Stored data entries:

========

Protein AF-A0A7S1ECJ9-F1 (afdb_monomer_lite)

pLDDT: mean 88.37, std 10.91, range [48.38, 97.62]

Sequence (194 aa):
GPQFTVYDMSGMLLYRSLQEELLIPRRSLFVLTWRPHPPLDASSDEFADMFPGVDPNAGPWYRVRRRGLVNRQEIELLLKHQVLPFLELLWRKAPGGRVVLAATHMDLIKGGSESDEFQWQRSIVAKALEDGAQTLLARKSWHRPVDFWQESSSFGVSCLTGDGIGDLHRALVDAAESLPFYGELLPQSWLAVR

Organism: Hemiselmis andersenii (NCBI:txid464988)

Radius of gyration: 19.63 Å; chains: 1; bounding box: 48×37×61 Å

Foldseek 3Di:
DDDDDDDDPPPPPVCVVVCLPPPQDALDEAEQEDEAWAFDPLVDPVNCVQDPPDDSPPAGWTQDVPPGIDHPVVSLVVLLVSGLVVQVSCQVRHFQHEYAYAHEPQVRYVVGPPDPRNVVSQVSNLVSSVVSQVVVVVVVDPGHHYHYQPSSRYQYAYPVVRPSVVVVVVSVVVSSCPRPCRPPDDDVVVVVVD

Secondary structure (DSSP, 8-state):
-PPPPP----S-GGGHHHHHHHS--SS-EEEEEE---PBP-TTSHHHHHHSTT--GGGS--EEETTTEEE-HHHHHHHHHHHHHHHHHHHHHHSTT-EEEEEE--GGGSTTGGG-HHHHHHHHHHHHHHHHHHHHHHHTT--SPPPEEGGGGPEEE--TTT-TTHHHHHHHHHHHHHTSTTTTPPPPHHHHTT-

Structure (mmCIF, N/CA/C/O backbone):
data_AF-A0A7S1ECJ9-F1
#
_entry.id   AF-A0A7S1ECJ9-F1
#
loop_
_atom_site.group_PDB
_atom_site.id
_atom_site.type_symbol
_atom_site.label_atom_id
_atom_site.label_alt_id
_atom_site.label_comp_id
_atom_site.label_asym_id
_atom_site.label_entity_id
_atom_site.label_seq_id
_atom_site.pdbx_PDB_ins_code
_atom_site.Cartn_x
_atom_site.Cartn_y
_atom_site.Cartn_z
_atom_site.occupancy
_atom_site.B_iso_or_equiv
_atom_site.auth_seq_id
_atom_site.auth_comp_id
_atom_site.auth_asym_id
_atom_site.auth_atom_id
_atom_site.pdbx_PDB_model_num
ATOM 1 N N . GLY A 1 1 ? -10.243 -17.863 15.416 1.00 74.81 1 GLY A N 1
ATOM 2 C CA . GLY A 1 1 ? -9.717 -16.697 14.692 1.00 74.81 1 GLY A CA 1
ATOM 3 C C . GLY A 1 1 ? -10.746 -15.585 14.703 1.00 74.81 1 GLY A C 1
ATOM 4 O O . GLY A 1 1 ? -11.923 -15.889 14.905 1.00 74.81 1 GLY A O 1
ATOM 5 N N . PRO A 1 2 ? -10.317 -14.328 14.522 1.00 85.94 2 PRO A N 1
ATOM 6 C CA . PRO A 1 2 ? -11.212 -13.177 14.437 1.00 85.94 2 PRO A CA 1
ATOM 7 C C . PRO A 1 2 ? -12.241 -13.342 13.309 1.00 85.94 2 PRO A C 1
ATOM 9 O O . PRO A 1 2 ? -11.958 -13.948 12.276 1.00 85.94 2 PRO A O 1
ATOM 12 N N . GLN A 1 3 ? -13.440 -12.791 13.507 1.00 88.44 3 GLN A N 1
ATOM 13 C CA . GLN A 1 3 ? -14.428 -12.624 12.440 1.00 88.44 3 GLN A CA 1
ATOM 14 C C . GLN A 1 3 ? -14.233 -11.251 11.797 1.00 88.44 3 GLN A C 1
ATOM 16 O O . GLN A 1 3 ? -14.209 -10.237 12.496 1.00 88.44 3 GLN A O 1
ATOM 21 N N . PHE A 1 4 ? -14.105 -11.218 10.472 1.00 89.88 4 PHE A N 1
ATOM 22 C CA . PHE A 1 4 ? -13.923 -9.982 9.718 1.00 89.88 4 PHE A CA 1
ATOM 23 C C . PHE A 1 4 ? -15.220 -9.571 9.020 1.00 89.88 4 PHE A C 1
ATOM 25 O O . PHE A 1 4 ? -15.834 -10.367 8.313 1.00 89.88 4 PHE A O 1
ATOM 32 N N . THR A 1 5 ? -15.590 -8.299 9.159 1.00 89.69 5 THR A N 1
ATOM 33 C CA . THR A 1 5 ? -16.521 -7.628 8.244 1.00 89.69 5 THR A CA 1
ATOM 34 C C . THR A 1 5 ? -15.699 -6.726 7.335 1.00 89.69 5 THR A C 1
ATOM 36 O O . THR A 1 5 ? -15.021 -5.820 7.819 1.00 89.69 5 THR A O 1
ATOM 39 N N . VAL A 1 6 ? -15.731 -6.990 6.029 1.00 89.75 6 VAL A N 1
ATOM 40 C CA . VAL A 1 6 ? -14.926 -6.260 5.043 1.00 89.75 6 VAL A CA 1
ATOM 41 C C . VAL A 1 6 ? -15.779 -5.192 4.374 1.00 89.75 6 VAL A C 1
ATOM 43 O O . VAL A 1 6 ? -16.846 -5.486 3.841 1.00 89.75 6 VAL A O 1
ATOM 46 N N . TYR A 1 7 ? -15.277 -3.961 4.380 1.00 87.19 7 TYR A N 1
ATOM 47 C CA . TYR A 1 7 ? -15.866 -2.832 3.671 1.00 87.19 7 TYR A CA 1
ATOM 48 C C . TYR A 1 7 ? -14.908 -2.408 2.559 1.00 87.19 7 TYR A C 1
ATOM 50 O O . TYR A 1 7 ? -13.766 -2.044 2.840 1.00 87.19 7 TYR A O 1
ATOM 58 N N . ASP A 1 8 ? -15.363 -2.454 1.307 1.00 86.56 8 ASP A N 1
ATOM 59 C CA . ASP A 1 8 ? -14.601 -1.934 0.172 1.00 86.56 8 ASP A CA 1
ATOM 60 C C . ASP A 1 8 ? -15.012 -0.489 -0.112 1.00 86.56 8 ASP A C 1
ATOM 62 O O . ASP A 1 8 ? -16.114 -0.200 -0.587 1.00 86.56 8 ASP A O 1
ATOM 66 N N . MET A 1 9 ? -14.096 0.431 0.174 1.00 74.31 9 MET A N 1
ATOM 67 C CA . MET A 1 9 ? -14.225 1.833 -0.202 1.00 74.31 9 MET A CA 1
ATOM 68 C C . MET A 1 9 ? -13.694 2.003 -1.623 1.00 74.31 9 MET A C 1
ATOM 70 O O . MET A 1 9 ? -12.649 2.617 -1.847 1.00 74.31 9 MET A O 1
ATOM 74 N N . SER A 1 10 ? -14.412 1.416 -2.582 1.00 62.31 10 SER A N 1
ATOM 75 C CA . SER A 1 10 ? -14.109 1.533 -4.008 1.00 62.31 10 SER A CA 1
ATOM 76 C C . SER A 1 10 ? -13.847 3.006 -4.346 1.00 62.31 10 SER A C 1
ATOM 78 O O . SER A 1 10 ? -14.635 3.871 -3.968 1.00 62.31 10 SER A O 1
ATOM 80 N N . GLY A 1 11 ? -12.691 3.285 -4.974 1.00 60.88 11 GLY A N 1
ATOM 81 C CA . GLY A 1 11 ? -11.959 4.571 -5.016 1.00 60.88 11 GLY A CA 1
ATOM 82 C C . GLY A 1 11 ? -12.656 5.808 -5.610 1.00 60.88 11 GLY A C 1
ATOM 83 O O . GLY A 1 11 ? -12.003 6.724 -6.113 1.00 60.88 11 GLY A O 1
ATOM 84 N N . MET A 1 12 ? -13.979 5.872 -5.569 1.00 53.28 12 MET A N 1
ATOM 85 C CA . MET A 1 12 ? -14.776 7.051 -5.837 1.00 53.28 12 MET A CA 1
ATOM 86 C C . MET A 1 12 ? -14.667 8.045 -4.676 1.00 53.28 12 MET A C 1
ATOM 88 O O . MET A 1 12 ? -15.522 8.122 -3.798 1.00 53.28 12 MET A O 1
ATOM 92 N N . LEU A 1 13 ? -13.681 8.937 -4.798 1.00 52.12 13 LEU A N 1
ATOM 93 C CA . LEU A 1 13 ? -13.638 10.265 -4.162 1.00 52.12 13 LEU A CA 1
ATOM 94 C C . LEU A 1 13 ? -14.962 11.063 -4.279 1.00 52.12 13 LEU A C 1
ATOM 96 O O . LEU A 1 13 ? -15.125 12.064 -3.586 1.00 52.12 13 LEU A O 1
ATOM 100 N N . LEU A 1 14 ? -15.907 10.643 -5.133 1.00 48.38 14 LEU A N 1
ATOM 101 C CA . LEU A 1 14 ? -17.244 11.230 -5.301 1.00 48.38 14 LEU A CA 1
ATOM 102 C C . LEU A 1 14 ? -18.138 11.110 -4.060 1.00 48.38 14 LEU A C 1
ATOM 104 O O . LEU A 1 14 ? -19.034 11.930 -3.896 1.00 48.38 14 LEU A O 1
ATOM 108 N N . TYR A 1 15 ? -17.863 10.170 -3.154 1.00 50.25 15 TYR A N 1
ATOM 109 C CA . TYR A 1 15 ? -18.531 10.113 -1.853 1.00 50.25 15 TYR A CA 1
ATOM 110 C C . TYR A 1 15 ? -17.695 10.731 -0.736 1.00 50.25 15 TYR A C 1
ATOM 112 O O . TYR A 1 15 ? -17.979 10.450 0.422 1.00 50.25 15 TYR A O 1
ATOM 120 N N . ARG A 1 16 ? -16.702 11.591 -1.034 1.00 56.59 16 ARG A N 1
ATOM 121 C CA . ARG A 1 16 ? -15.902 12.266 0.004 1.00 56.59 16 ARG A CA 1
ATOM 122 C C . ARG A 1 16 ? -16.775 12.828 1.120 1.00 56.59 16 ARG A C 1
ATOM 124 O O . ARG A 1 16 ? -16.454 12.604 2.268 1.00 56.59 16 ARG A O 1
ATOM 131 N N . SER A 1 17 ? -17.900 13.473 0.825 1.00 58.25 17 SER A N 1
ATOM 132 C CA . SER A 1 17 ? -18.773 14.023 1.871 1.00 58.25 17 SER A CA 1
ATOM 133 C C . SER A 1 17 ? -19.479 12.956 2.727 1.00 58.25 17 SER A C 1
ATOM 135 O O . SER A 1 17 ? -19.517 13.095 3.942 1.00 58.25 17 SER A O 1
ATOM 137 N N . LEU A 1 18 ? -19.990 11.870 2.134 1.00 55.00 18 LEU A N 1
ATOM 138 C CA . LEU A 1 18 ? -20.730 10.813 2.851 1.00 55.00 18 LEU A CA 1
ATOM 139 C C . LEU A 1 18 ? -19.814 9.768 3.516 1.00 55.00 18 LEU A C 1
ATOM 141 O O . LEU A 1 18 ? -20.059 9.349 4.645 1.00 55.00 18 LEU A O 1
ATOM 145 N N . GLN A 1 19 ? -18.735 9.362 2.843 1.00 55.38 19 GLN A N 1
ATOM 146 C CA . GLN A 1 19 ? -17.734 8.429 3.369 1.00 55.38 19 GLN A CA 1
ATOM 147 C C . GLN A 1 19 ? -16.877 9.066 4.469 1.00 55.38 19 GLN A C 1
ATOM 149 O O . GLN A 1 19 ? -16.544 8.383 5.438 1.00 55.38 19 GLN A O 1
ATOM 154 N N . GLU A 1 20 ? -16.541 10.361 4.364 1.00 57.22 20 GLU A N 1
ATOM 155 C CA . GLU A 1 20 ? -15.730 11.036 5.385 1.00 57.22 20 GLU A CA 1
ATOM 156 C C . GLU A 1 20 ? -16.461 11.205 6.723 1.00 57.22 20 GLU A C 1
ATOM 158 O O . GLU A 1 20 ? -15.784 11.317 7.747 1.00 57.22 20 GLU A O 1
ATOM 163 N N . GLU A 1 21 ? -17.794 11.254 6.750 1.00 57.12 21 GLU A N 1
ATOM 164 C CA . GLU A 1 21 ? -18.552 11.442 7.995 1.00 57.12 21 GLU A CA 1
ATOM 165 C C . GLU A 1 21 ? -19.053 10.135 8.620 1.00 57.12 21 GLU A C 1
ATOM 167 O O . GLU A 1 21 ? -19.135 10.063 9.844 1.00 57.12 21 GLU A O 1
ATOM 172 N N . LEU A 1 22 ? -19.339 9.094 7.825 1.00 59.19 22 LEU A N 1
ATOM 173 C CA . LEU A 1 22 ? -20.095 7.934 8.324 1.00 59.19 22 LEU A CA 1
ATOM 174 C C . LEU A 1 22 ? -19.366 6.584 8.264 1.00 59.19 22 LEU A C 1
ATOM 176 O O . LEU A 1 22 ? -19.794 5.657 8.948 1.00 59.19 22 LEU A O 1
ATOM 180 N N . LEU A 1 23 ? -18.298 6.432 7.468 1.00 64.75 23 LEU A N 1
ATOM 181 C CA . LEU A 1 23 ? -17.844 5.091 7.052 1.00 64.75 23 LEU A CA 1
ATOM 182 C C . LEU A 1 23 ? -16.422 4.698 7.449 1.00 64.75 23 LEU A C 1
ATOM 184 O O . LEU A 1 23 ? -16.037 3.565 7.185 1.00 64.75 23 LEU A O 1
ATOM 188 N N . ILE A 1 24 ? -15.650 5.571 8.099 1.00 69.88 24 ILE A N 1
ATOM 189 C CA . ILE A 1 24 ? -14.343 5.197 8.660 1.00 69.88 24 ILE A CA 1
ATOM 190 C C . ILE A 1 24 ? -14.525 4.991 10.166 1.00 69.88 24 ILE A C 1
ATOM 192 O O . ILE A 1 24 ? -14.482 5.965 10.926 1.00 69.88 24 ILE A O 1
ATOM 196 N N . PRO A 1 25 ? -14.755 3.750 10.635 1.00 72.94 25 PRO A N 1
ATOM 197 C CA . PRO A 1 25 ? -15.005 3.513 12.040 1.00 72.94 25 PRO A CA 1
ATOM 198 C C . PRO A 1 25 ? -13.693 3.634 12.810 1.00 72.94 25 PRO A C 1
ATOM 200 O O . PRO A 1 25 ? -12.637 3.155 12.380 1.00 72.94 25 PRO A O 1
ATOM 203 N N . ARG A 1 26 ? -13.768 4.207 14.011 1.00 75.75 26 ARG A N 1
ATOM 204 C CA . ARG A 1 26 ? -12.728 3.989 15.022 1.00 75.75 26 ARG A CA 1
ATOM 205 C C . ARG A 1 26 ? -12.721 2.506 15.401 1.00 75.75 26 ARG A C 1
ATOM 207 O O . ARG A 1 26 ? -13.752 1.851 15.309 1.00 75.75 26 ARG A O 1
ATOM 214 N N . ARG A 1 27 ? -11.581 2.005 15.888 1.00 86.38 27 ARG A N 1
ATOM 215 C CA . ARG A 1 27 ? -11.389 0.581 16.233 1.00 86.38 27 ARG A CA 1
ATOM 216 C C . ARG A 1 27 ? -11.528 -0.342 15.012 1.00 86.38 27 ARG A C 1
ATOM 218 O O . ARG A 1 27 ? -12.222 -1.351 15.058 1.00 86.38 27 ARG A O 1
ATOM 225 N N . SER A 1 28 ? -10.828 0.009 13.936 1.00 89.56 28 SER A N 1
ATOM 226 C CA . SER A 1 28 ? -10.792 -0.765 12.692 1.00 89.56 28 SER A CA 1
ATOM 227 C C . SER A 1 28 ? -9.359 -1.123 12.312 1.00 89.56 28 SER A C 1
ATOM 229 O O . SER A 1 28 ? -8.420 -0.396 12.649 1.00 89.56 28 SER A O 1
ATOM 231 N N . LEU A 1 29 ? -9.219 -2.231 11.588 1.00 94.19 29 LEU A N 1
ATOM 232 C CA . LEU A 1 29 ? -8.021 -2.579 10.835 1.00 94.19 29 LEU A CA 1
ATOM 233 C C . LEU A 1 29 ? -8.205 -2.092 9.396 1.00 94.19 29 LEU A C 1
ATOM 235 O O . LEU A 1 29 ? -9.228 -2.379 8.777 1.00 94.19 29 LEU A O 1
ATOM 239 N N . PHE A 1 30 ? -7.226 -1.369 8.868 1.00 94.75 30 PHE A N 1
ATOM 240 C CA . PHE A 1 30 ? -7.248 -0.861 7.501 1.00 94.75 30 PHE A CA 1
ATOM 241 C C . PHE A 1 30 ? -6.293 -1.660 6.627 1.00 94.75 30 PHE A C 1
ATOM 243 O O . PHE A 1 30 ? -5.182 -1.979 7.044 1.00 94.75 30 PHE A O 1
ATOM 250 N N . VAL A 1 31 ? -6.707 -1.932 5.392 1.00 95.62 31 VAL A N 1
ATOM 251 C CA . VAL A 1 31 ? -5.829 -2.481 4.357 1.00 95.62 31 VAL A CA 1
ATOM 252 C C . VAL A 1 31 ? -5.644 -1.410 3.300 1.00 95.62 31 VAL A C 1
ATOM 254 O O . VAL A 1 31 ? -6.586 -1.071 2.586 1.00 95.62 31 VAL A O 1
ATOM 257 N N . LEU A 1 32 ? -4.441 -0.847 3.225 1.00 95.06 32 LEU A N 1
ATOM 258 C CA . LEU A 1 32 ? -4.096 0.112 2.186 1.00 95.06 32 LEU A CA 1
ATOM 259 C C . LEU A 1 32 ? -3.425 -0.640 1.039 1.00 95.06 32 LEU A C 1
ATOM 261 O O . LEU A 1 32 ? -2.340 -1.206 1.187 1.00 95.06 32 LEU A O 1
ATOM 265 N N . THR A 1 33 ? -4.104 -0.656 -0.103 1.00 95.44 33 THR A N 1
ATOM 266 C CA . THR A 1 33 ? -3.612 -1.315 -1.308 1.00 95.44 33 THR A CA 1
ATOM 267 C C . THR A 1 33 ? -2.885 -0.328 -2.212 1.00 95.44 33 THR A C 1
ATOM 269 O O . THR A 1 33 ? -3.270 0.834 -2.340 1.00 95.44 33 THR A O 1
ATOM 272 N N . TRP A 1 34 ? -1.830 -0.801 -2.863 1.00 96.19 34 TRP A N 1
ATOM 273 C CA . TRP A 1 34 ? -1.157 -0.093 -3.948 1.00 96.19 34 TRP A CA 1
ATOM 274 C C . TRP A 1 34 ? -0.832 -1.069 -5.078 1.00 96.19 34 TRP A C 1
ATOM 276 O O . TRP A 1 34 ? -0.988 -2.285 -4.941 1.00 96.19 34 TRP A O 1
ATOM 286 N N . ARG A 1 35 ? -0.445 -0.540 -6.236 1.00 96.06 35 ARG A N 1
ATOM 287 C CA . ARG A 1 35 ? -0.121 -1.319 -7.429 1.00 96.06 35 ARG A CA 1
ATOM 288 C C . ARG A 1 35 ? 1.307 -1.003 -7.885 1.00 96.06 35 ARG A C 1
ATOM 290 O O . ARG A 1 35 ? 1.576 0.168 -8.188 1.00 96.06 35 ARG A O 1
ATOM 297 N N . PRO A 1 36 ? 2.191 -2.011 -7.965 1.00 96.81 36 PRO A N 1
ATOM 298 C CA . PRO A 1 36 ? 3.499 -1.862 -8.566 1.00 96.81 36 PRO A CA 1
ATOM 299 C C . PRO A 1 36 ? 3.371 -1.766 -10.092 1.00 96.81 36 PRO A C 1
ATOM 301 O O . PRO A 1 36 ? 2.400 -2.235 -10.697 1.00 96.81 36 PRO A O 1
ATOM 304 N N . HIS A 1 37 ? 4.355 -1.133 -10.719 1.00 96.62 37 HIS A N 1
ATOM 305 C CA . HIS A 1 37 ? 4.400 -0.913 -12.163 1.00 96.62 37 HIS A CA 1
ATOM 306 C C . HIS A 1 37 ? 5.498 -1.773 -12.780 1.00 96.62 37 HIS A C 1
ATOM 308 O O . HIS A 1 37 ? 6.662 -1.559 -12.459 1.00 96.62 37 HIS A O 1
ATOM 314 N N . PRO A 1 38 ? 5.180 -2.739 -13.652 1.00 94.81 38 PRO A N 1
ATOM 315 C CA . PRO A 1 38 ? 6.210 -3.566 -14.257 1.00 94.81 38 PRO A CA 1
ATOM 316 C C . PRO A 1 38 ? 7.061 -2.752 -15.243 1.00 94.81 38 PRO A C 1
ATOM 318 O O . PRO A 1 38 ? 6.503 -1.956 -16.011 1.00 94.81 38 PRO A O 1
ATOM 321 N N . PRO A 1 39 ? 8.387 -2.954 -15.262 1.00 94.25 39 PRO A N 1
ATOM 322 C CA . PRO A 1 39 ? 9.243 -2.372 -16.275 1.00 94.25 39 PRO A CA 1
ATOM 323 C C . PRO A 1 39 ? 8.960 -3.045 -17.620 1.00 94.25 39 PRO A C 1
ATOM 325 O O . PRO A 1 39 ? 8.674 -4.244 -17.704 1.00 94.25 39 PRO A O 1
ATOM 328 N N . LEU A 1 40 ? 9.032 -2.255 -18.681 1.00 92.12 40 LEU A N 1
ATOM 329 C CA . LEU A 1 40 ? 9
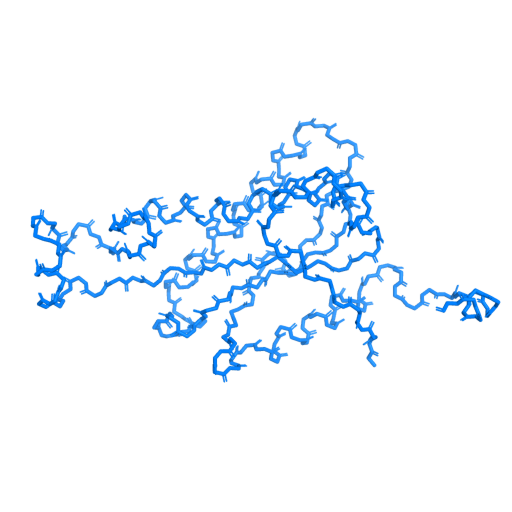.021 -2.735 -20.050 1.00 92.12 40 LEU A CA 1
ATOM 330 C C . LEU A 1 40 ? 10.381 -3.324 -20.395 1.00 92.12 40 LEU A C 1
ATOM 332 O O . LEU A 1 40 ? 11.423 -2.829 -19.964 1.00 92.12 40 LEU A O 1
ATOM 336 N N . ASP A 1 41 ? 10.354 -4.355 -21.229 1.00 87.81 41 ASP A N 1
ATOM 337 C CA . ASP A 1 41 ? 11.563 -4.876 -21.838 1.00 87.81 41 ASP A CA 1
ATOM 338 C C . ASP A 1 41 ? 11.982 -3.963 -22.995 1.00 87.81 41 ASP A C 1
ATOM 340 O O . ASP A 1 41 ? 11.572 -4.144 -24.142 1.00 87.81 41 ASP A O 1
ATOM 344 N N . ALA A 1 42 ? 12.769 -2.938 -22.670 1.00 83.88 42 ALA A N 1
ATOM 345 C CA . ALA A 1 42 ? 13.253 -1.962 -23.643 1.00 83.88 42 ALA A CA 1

========

**Task prompt**
Above are some records. Reproduce the lines from the one with "ATOM 323 C C" down to the one with "ATOM 340 O O", keeping both, and leave every picture out.

**Solution**
ATOM 323 C C . PRO A 1 39 ? 8.960 -3.045 -17.620 1.00 94.25 39 PRO A C 1
ATOM 325 O O . PRO A 1 39 ? 8.674 -4.244 -17.704 1.00 94.25 39 PRO A O 1
ATOM 328 N N . LEU A 1 40 ? 9.032 -2.255 -18.681 1.00 92.12 40 LEU A N 1
ATOM 329 C CA . LEU A 1 40 ? 9
.021 -2.735 -20.050 1.00 92.12 40 LEU A CA 1
ATOM 330 C C . LEU A 1 40 ? 10.381 -3.324 -20.395 1.00 92.12 40 LEU A C 1
ATOM 332 O O . LEU A 1 40 ? 11.423 -2.829 -19.964 1.00 92.12 40 LEU A O 1
ATOM 336 N N . ASP A 1 41 ? 10.354 -4.355 -21.229 1.00 87.81 41 ASP A N 1
ATOM 337 C CA . ASP A 1 41 ? 11.563 -4.876 -21.838 1.00 87.81 41 ASP A CA 1
ATOM 338 C C . ASP A 1 41 ? 11.982 -3.963 -22.995 1.00 87.81 41 ASP A C 1
ATOM 340 O O . ASP A 1 41 ? 11.572 -4.144 -24.142 1.00 87.81 41 ASP A O 1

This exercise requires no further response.